A survey of 600 offshore workers found that those looking to move from the fossil fuel industry into green jobs in renewable power currently face costly training fees, discouraging them from making the transition.
Workers responding to the poll said they are routinely forced to pay out thousands of pounds of their own cash for training courses when moving between one employer and another in the offshore sector, some of which they have already paid to take part in for their current positions.
One 42-year-old who has worked in the oil and gas sector for 20 years said the cost of training could be putting workers off trying to move into green jobs.
“People really need help to make the transition because it’s just virtually impossible to do it yourself with the way things are at the moment,” he told The Independent. None of the oil and gas workers interviewed wanted to provide their names, for fear of losing work.

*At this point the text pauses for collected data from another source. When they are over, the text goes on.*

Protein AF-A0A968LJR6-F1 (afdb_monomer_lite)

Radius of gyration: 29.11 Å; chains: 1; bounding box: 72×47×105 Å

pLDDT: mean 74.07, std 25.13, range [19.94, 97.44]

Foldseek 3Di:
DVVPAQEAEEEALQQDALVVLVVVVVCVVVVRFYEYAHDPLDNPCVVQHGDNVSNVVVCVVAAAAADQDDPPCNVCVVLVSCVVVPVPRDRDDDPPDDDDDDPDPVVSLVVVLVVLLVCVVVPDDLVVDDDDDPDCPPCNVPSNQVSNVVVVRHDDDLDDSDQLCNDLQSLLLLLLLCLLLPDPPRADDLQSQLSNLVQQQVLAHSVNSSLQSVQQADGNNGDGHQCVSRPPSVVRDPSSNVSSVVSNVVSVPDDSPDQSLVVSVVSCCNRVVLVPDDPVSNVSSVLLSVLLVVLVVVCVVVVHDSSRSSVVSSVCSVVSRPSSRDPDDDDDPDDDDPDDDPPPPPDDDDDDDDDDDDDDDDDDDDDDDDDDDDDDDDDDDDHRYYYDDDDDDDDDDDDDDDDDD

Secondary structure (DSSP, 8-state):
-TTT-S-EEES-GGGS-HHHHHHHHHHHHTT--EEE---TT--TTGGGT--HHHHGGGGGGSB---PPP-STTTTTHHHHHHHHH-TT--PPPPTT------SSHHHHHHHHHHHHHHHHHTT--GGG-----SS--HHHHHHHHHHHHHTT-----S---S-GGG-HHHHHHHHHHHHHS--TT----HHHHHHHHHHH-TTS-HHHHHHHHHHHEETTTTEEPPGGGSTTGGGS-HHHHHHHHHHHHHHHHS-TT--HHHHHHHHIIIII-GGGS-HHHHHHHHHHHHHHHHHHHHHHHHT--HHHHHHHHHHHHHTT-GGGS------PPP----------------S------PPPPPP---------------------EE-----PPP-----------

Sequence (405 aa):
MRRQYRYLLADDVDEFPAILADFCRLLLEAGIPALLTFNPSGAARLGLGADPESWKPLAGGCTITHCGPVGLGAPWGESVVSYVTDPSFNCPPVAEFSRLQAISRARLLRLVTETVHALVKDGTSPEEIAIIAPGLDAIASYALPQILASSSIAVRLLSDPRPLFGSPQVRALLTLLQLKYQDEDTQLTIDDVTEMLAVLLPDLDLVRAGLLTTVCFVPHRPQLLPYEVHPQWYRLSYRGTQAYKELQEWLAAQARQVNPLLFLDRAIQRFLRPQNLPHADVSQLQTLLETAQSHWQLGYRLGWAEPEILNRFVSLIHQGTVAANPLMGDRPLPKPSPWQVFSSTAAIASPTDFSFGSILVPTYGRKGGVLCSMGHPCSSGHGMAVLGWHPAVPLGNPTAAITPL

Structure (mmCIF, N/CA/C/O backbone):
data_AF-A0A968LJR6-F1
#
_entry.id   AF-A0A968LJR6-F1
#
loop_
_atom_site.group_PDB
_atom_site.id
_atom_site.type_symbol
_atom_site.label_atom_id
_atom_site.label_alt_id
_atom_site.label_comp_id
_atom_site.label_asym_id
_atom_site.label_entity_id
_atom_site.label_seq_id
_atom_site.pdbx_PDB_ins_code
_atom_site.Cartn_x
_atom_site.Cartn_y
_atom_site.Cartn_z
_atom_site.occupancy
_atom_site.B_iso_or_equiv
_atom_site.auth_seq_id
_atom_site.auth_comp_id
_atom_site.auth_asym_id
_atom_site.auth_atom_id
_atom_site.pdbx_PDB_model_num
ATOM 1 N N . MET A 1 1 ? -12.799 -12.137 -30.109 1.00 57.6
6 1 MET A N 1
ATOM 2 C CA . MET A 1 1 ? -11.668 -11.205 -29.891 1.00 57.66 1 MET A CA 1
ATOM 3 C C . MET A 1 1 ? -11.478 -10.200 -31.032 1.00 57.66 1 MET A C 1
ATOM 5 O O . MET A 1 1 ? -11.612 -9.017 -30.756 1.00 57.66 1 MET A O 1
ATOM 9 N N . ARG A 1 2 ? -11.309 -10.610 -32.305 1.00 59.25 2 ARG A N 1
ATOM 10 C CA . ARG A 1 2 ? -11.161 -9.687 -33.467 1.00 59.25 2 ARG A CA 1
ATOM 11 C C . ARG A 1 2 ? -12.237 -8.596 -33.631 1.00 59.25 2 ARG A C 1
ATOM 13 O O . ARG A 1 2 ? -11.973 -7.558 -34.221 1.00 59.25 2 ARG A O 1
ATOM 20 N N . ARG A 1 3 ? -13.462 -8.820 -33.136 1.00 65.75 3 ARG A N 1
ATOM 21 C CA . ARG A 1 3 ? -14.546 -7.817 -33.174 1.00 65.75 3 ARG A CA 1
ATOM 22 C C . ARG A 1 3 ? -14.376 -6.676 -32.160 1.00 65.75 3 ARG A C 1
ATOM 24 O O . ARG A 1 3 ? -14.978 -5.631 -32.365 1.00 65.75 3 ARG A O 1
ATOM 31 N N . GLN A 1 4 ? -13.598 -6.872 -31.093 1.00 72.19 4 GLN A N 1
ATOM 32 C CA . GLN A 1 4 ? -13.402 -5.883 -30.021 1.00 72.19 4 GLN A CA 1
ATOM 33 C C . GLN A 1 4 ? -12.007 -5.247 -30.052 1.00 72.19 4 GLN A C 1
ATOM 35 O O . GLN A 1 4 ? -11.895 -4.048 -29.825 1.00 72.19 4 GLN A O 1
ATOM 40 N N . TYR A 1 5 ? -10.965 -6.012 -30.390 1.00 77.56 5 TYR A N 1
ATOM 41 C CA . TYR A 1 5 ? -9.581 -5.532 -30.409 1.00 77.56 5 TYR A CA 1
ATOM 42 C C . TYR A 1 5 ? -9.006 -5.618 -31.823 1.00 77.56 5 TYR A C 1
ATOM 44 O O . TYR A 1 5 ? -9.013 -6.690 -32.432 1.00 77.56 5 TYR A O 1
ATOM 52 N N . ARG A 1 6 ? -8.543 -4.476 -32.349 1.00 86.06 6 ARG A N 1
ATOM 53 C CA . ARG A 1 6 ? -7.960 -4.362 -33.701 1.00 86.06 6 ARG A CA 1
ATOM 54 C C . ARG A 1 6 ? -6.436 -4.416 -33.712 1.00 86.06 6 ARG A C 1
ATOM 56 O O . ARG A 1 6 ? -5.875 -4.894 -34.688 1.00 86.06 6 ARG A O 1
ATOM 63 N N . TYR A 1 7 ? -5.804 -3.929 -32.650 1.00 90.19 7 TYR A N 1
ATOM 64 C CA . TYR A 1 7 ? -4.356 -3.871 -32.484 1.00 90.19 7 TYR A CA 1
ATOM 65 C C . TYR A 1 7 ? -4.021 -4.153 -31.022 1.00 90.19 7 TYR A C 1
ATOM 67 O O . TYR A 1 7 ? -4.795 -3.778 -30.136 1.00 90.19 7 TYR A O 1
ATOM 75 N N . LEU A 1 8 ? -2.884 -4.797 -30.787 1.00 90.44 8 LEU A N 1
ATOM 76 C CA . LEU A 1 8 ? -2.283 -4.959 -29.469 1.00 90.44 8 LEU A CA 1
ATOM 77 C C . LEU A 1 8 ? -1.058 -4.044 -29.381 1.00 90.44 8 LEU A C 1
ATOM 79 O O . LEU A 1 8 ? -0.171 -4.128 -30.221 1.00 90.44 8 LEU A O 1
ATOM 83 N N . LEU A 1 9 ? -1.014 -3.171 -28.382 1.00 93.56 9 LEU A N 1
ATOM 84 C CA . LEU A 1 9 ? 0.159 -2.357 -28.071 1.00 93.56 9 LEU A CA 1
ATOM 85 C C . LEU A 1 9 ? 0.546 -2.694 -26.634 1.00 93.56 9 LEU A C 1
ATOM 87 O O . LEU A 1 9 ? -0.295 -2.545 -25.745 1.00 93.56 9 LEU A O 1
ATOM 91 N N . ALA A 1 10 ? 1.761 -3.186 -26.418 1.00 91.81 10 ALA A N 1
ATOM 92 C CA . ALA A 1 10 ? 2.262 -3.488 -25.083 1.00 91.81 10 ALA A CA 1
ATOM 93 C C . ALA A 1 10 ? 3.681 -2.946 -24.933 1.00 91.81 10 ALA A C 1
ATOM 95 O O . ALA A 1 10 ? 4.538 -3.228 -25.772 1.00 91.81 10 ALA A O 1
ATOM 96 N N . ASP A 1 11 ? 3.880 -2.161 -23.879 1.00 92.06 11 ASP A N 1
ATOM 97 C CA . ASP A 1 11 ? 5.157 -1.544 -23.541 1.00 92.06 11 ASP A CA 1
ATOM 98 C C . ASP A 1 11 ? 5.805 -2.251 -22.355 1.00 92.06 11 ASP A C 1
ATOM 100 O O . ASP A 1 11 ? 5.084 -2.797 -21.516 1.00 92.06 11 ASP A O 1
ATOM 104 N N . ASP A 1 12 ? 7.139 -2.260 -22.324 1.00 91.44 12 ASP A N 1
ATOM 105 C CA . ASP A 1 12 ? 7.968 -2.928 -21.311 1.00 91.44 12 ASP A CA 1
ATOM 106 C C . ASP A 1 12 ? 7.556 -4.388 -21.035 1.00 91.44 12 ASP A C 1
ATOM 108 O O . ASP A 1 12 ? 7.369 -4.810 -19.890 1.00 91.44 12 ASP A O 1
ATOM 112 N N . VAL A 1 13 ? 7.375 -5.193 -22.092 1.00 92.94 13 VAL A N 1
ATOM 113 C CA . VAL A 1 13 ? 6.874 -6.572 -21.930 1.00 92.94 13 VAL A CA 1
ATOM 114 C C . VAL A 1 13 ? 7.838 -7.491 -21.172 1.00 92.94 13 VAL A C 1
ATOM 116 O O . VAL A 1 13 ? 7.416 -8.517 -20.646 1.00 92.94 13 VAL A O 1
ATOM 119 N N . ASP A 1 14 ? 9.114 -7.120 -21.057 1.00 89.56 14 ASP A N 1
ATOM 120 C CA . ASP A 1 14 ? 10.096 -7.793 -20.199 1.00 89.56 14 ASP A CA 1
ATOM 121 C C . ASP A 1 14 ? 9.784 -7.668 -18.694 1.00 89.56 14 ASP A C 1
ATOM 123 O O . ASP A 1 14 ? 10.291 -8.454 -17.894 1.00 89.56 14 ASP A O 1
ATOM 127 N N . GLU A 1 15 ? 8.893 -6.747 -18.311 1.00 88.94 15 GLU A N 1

He added he was hoping to see more opportunities in renewable power as the country transitions away from using fossil fuels.
“For me, it’s about moving forward in my career and about moving forward for the environment at the same time. I’ve got two young children and I can see the changes that are happening to the climate, it’s obvious to me.”
One 43-year-old who has worked in the sector for 24 years said that he would “love” to see more opportunities in renewable energy.
“I was one of the people living in a bubble thinking ‘that might not be quite right’ when it came to climate change. But it’s really my kids that brought it home to me,” he told The Independent.
“By listening to how they felt, I came to the realisation that the part we play today as adults has an impact on what those children are going to face in their lifetime.”
A fast transition away from fossil fuels towards renewable sources of power such as offshore wind will be needed if the UK is to meet its legal target of net zero emissions by 2050, according to the government’s climate advisers.
The Independent’s Stop Fuelling the Climate Crisis campaign is shining a light on the UK’s oil and gas industry ahead of Cop26, a major climate conference being held in Glasgow in November.
The poll, commissioned by Friends of the Earth Scotland, Platform and Greenpeace and supported by the trade union RMT and Unite Scotland, found that offshore workers currently spend around £1,800 a year on training.
The campaigners are calling on the government to introduce an “offshore training passport” scheme to allow workers to move freely between jobs in oil and gas and renewables without having to repeat past training.
Ryan Morrison, a campaigner at Friends of the Earth Scotland focusing specifically on the “just transition” for workers from fossil to renewable energy, said: “The skills and experience of offshore workers are vital to enable a rapid shift to renewable energy, but workers cannot be expected to fork out thousands from their own pocket to duplicate qualifications they already have.
“Promises of green jobs mean little when this unregulated training regime holds back the opportunity to move between sectors.
“It is time for politicians to listen to these workers by creating a regulated offshore training passport to ensure a just transition for offshore workers.”
Another oil and gas worker, a 60-year-old with 30 years’ experience working offshore, said such a scheme would be the logical way forward.
“It’s like people are being forced to buy their jobs ... It’s a money-making racket as far as I’m concerned,” he said. “Having a system where you don’t have to duplicate training would make much more sense. The training is basically exactly the same for both industries.”
A UK government spokesperson said: “High-skilled workers and the supply chain will not be left behind in oil and gas sector’s transition to a low carbon future.
“Through our landmark North Sea Transition Deal, we are backing the decarbonisation of the oil and gas industry while supporting tens of thousands of jobs across Scotland and the wider UK.
“Through this deal and the Green Jobs Taskforce, we are bringing together businesses, skills providers and trade unions to deliver the expertise and new infrastructure required to decarbonise North Sea production and safeguard the skills necessary to develop new, low carbon industries across the country.”